Proteins were separated by 10% SDS-PAGE and immobilized onto nitrocellulose membrane. Western analysis was performed as previously described . The γ-secretase inhibitor RO4929097 (SelleckChem) was used at 50nM and CCL19 at 200 ng/ml and times of treatment are specified in the figures and figure legends. Primary antibodies used were anti-Notch1 ICD (Abcam), anti-Hes1 (R & D Systems), anti-phospho-ERK, anti-ERK1/2 (both from Cell Signaling Technology) and anti-β-Actin (Sigma-Aldrich). Band intensities were calculated using Image J.
Cyclic AMP analysis
cAMP levels were measured using an AlphaScreen cAMP Assay Kit (Perkin-Elmer) as per manufacturer’s instructions. The γ-secretase inhibitor RO4929097 (SelleckChem) was used at 50nM, CCL19 at 200 ng/ml, and CCL21 at 10 ng/ml. Cells were treated for 30 min before analysis.
Forward Primer 5′–3′
Reverse Primer 5′–3′
Data are mean ± SEM and results are representative of at least 3 independent experiments. Significant statistical differences were estimated using Student’s t-tests or ANOVA and significant associations between CCR7 and Notch1 were identified using Pearson correlation coefficients. P-values were used to denote statistical significance: * p ≤ 0.05, ** p ≤ 0.01, *** p ≤ 0.001 and **** p ≤ 0.0001.
CCR7 activates the Notch1 signaling pathway in mammary cancer stem-like cells
Notch mediates CCR7-promoted stemness in mammary cancer cells
As Notch activation requires proteolytic cleavage by γ-secretase, we utilized the γ-secretase inhibitor RO4929097 (previously used in breast cancer studies to inhibit Notch signaling ) to examine the effect of CCR7 on mammary cancer stem cells in the context of Notch activity blockade. The effect of RO4929097 in secondary PyMT-Ccr7 WT mammospheres was first verified by examining Hes1 expression, which was significantly reduced by addition of the inhibitor (Additional File 1: Figure S2a). Notably, we found that treatment with RO4929097 did not affect expression of CCR7 or its ligands CCL19 and CCL21 (Additional File 1: Figure S2b–d), in contrast with other studies in leukemic cells .

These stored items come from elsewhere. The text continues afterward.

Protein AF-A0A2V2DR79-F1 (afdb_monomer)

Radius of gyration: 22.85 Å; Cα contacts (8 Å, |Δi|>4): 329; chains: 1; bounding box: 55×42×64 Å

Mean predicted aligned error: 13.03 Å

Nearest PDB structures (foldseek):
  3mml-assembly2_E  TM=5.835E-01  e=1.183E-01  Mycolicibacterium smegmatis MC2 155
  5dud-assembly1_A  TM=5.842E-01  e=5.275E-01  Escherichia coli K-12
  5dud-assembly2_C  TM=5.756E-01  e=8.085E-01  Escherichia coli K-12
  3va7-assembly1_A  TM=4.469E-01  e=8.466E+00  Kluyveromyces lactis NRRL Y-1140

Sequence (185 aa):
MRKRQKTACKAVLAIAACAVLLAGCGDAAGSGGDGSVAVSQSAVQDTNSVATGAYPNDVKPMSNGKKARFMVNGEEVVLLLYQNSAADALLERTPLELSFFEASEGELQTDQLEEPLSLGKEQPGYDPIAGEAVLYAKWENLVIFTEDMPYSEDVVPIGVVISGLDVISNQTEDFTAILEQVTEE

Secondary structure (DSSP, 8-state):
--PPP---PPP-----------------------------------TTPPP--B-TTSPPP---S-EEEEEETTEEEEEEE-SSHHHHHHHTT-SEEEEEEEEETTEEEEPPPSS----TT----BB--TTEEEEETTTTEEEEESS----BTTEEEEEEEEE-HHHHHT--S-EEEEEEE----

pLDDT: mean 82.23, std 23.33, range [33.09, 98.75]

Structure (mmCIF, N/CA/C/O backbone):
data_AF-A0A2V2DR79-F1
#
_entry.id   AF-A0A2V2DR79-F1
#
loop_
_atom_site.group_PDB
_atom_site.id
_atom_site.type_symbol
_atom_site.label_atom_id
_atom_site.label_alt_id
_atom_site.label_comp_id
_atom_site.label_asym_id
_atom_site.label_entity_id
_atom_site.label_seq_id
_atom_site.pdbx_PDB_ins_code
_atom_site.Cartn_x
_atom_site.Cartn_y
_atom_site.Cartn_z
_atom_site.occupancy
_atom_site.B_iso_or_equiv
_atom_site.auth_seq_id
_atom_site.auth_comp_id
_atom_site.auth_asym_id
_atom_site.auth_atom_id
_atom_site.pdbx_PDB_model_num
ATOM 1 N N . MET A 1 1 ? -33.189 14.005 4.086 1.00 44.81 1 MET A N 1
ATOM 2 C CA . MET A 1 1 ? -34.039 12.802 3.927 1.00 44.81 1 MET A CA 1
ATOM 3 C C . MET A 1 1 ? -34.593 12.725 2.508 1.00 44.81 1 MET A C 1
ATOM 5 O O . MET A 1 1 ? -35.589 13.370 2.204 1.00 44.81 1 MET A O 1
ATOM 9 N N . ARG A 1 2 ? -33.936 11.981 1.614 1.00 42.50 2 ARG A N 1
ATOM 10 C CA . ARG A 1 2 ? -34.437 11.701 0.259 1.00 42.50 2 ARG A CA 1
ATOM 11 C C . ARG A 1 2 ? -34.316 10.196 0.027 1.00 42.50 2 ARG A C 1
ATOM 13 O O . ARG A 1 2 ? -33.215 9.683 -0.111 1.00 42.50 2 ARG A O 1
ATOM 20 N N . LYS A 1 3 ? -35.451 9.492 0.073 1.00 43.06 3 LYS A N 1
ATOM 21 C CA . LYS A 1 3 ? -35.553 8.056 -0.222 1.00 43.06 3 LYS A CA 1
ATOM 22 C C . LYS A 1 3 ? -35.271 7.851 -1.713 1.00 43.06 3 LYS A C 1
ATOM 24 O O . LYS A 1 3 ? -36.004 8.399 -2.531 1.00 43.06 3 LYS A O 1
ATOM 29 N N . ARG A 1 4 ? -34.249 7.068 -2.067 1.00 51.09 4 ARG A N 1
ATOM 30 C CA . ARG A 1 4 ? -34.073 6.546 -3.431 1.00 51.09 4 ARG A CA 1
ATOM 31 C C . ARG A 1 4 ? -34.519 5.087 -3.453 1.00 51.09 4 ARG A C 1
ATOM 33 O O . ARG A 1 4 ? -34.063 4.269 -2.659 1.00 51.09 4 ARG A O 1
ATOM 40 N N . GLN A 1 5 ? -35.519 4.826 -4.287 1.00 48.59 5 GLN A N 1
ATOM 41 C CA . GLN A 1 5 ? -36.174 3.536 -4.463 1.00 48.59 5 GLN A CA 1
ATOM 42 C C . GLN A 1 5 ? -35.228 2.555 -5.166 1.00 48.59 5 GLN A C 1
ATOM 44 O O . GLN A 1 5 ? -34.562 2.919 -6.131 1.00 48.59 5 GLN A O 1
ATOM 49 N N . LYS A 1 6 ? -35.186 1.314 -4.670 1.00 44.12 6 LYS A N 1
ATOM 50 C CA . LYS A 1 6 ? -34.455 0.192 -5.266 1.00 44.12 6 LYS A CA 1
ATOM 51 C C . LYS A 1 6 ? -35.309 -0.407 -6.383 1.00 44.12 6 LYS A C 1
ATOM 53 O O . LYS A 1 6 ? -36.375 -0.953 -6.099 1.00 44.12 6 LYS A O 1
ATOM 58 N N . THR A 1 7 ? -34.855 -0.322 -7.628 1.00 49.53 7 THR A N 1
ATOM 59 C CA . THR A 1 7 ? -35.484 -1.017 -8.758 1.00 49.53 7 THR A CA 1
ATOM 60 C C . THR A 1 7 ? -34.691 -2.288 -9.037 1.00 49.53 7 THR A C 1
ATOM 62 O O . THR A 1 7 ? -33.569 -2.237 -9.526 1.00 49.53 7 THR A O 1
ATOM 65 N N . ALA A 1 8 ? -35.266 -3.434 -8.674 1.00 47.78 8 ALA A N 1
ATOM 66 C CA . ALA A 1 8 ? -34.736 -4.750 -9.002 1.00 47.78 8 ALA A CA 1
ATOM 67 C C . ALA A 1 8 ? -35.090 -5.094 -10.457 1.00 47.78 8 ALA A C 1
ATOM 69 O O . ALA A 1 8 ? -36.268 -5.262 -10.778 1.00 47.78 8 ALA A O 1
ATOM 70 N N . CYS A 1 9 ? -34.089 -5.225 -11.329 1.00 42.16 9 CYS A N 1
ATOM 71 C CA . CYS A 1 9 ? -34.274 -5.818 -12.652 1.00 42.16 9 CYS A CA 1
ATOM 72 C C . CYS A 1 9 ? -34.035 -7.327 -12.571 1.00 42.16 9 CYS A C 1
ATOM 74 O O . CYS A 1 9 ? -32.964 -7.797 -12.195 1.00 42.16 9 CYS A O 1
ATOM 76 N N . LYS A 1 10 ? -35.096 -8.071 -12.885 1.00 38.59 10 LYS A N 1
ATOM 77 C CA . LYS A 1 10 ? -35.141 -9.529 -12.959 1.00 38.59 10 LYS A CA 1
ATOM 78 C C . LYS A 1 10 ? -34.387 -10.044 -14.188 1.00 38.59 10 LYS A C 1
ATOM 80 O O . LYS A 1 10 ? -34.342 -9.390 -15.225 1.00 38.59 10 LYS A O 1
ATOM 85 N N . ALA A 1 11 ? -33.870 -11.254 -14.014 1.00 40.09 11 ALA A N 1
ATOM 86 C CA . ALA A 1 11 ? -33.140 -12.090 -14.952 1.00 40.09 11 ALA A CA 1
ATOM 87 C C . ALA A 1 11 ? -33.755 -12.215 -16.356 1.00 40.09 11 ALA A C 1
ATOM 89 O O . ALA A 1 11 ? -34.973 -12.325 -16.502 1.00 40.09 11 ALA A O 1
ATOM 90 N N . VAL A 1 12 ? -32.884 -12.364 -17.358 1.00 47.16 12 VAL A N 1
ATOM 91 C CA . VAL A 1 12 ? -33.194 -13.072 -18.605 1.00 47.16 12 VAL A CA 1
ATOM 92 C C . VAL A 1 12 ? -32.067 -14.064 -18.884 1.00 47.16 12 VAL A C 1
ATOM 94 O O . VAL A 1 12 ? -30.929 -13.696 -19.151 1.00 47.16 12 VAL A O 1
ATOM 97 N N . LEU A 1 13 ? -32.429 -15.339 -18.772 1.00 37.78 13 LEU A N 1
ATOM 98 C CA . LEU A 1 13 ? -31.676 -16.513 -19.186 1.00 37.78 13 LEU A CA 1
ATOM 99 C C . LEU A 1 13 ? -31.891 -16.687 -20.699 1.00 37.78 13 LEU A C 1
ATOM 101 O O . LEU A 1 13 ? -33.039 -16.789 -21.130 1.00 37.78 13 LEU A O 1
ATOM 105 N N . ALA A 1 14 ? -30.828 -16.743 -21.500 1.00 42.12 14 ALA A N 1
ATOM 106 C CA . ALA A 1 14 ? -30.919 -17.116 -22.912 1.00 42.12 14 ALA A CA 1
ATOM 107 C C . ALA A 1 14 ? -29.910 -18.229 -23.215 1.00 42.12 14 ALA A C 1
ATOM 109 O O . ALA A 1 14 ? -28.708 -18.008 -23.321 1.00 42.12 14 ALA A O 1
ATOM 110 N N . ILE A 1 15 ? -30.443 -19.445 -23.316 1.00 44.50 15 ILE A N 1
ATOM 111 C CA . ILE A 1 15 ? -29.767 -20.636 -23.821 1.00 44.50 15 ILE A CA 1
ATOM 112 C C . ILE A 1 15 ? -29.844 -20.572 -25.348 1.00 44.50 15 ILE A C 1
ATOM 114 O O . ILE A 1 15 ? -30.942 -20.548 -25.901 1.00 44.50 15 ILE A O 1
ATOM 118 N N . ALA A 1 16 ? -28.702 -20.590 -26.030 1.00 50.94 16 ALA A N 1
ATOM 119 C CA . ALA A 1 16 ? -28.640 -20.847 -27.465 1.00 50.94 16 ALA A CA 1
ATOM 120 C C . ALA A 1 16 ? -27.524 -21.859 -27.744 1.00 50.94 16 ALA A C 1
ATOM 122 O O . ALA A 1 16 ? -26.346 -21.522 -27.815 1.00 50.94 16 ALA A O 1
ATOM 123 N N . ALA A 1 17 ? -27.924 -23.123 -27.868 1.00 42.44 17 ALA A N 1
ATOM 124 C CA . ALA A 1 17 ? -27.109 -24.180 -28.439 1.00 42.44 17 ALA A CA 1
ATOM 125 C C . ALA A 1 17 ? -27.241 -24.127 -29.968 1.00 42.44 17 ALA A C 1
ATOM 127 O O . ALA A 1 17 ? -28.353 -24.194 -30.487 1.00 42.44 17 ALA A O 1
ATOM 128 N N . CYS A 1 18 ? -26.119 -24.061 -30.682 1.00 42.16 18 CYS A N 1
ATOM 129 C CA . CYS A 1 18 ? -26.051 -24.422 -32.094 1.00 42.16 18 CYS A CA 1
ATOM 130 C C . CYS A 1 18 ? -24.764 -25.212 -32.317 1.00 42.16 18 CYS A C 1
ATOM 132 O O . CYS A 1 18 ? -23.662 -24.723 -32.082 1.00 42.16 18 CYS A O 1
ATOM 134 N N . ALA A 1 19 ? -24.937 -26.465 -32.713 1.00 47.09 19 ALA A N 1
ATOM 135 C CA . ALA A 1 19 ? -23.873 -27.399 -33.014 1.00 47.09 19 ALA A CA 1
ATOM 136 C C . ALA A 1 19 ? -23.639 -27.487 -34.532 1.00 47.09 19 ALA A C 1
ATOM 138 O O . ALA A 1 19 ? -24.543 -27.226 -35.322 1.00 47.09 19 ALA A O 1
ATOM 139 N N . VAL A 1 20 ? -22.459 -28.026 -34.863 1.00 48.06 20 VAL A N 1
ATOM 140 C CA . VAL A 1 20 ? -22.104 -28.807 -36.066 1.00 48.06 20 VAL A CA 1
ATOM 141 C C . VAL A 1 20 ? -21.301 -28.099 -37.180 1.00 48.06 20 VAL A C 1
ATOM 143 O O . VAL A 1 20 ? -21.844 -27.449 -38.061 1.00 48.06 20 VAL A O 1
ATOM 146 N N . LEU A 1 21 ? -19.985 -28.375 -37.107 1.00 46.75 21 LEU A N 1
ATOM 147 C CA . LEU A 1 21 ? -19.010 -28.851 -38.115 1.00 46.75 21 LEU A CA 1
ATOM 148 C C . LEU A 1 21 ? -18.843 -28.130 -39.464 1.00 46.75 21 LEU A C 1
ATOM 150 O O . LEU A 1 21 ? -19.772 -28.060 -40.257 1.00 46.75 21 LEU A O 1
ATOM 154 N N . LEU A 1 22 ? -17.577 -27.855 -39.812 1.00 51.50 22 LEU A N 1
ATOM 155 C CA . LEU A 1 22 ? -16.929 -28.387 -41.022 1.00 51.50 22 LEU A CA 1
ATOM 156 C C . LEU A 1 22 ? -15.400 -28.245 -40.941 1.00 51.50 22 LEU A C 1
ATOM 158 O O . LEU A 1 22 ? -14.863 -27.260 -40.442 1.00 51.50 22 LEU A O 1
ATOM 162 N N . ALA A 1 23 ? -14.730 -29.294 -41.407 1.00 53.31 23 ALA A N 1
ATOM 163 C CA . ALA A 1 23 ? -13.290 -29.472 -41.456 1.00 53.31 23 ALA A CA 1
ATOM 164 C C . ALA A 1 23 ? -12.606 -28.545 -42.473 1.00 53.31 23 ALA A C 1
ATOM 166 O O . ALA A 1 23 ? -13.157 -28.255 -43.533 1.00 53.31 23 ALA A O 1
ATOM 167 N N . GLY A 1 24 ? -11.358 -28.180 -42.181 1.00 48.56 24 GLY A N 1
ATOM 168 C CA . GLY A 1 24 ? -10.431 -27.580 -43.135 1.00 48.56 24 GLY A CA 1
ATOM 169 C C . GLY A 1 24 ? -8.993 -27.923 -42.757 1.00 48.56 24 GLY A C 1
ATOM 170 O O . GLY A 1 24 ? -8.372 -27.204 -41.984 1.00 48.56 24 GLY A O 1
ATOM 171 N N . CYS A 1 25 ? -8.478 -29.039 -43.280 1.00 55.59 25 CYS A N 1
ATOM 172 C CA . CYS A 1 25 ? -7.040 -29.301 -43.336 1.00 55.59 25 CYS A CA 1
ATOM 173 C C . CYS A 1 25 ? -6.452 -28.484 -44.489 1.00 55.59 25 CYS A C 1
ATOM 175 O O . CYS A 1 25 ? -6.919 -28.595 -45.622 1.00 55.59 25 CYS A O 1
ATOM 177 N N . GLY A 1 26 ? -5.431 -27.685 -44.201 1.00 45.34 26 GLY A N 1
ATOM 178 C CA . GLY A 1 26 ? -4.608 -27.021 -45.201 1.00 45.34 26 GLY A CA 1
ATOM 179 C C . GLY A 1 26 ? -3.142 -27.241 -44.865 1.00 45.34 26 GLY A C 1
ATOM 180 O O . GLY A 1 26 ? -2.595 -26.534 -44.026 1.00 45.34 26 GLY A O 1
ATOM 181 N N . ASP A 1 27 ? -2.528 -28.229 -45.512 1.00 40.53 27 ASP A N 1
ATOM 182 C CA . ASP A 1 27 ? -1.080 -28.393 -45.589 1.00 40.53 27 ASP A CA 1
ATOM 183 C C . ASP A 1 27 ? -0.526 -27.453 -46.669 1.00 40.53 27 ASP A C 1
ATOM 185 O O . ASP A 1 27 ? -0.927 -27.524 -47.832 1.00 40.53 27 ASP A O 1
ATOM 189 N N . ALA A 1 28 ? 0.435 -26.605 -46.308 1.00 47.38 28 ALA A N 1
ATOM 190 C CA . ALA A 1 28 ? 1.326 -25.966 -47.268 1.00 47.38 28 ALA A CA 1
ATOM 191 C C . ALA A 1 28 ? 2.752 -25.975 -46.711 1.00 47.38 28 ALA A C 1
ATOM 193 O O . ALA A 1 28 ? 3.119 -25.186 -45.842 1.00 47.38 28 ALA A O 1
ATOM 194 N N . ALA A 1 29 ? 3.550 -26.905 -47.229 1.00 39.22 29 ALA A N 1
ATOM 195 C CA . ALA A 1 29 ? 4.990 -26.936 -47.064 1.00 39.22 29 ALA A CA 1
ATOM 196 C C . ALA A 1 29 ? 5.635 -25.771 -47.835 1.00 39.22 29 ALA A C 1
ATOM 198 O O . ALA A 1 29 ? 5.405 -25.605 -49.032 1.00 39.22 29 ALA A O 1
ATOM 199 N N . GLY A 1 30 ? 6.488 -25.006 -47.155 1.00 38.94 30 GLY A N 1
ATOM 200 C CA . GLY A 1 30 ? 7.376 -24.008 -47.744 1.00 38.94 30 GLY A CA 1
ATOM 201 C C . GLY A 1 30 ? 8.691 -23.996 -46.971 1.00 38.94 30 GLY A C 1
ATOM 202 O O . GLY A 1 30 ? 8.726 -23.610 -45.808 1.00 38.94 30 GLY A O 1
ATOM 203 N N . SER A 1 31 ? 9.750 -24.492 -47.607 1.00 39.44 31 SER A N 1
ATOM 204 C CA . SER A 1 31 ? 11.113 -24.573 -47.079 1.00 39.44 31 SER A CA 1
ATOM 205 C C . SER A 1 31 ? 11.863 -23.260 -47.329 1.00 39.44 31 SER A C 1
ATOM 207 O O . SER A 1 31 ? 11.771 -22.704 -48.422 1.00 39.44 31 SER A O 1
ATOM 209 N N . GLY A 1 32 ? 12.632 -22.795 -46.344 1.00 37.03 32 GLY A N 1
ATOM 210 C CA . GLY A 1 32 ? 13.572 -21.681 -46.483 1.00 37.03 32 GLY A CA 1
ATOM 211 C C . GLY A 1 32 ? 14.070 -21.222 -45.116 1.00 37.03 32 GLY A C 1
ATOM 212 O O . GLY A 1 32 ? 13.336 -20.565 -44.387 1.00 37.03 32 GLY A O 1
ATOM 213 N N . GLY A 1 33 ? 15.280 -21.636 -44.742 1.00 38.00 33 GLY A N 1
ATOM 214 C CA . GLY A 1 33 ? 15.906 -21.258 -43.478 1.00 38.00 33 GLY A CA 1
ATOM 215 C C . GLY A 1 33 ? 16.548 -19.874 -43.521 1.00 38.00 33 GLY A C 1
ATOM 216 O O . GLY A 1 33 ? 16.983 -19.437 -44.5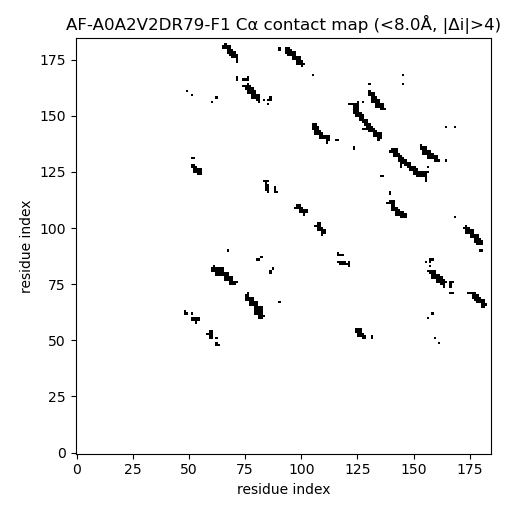78 1.00 38.00 33 GLY A O 1
ATOM 217 N N . ASP A 1 34 ? 16.653 -19.236 -42.358 1.00 36.34 34 ASP A N 1
ATOM 218 C CA . ASP A 1 34 ? 17.913 -18.670 -41.874 1.00 36.34 34 ASP A CA 1
ATOM 219 C C . ASP A 1 34 ? 17.830 -18.442 -40.357 1.00 36.34 34 ASP A C 1
ATOM 221 O O . ASP A 1 34 ? 16.747 -18.286 -39.790 1.00 36.34 34 ASP A O 1
ATOM 225 N N . GLY A 1 35 ? 18.977 -18.520 -39.692 1.00 49.31 35 GLY A N 1
ATOM 226 C CA . GLY A 1 35 ? 19.085 -18.588 -38.241 1.00 49.31 35 GLY A CA 1
ATOM 227 C C . GLY A 1 35 ? 18.548 -17.355 -37.515 1.00 49.31 35 GLY A C 1
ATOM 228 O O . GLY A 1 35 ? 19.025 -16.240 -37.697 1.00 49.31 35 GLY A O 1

To further confirm that the CCR7 pathway interacts with Notch signaling, we analyzed mammosphere growth after addition of CCL19 and CCL21 with and without RO4929097. We observed that blocking γ-secretase significantly inhibited CCL19-mediated phosphorylation of ERK, an effector of CCR7 signaling that is not downstream of Notch itself (Fig. 3b). Notch also affected the ability of CCR7 to stimulate mammosphere formation. In concordance with a previous study  RO4929097 reduced secondary mammosphere formation. The addition of CCL19 or CCL21 was not sufficient to restore mammosphere formation to levels seen with chemokine stimulation alone (Fig. 3c), suggesting that inhibition of Notch inhibits the stemness-promoting function of CCR7. However, mammosphere formation was partially rescued, indicating that there are other Notch-independent pathways in play in this context.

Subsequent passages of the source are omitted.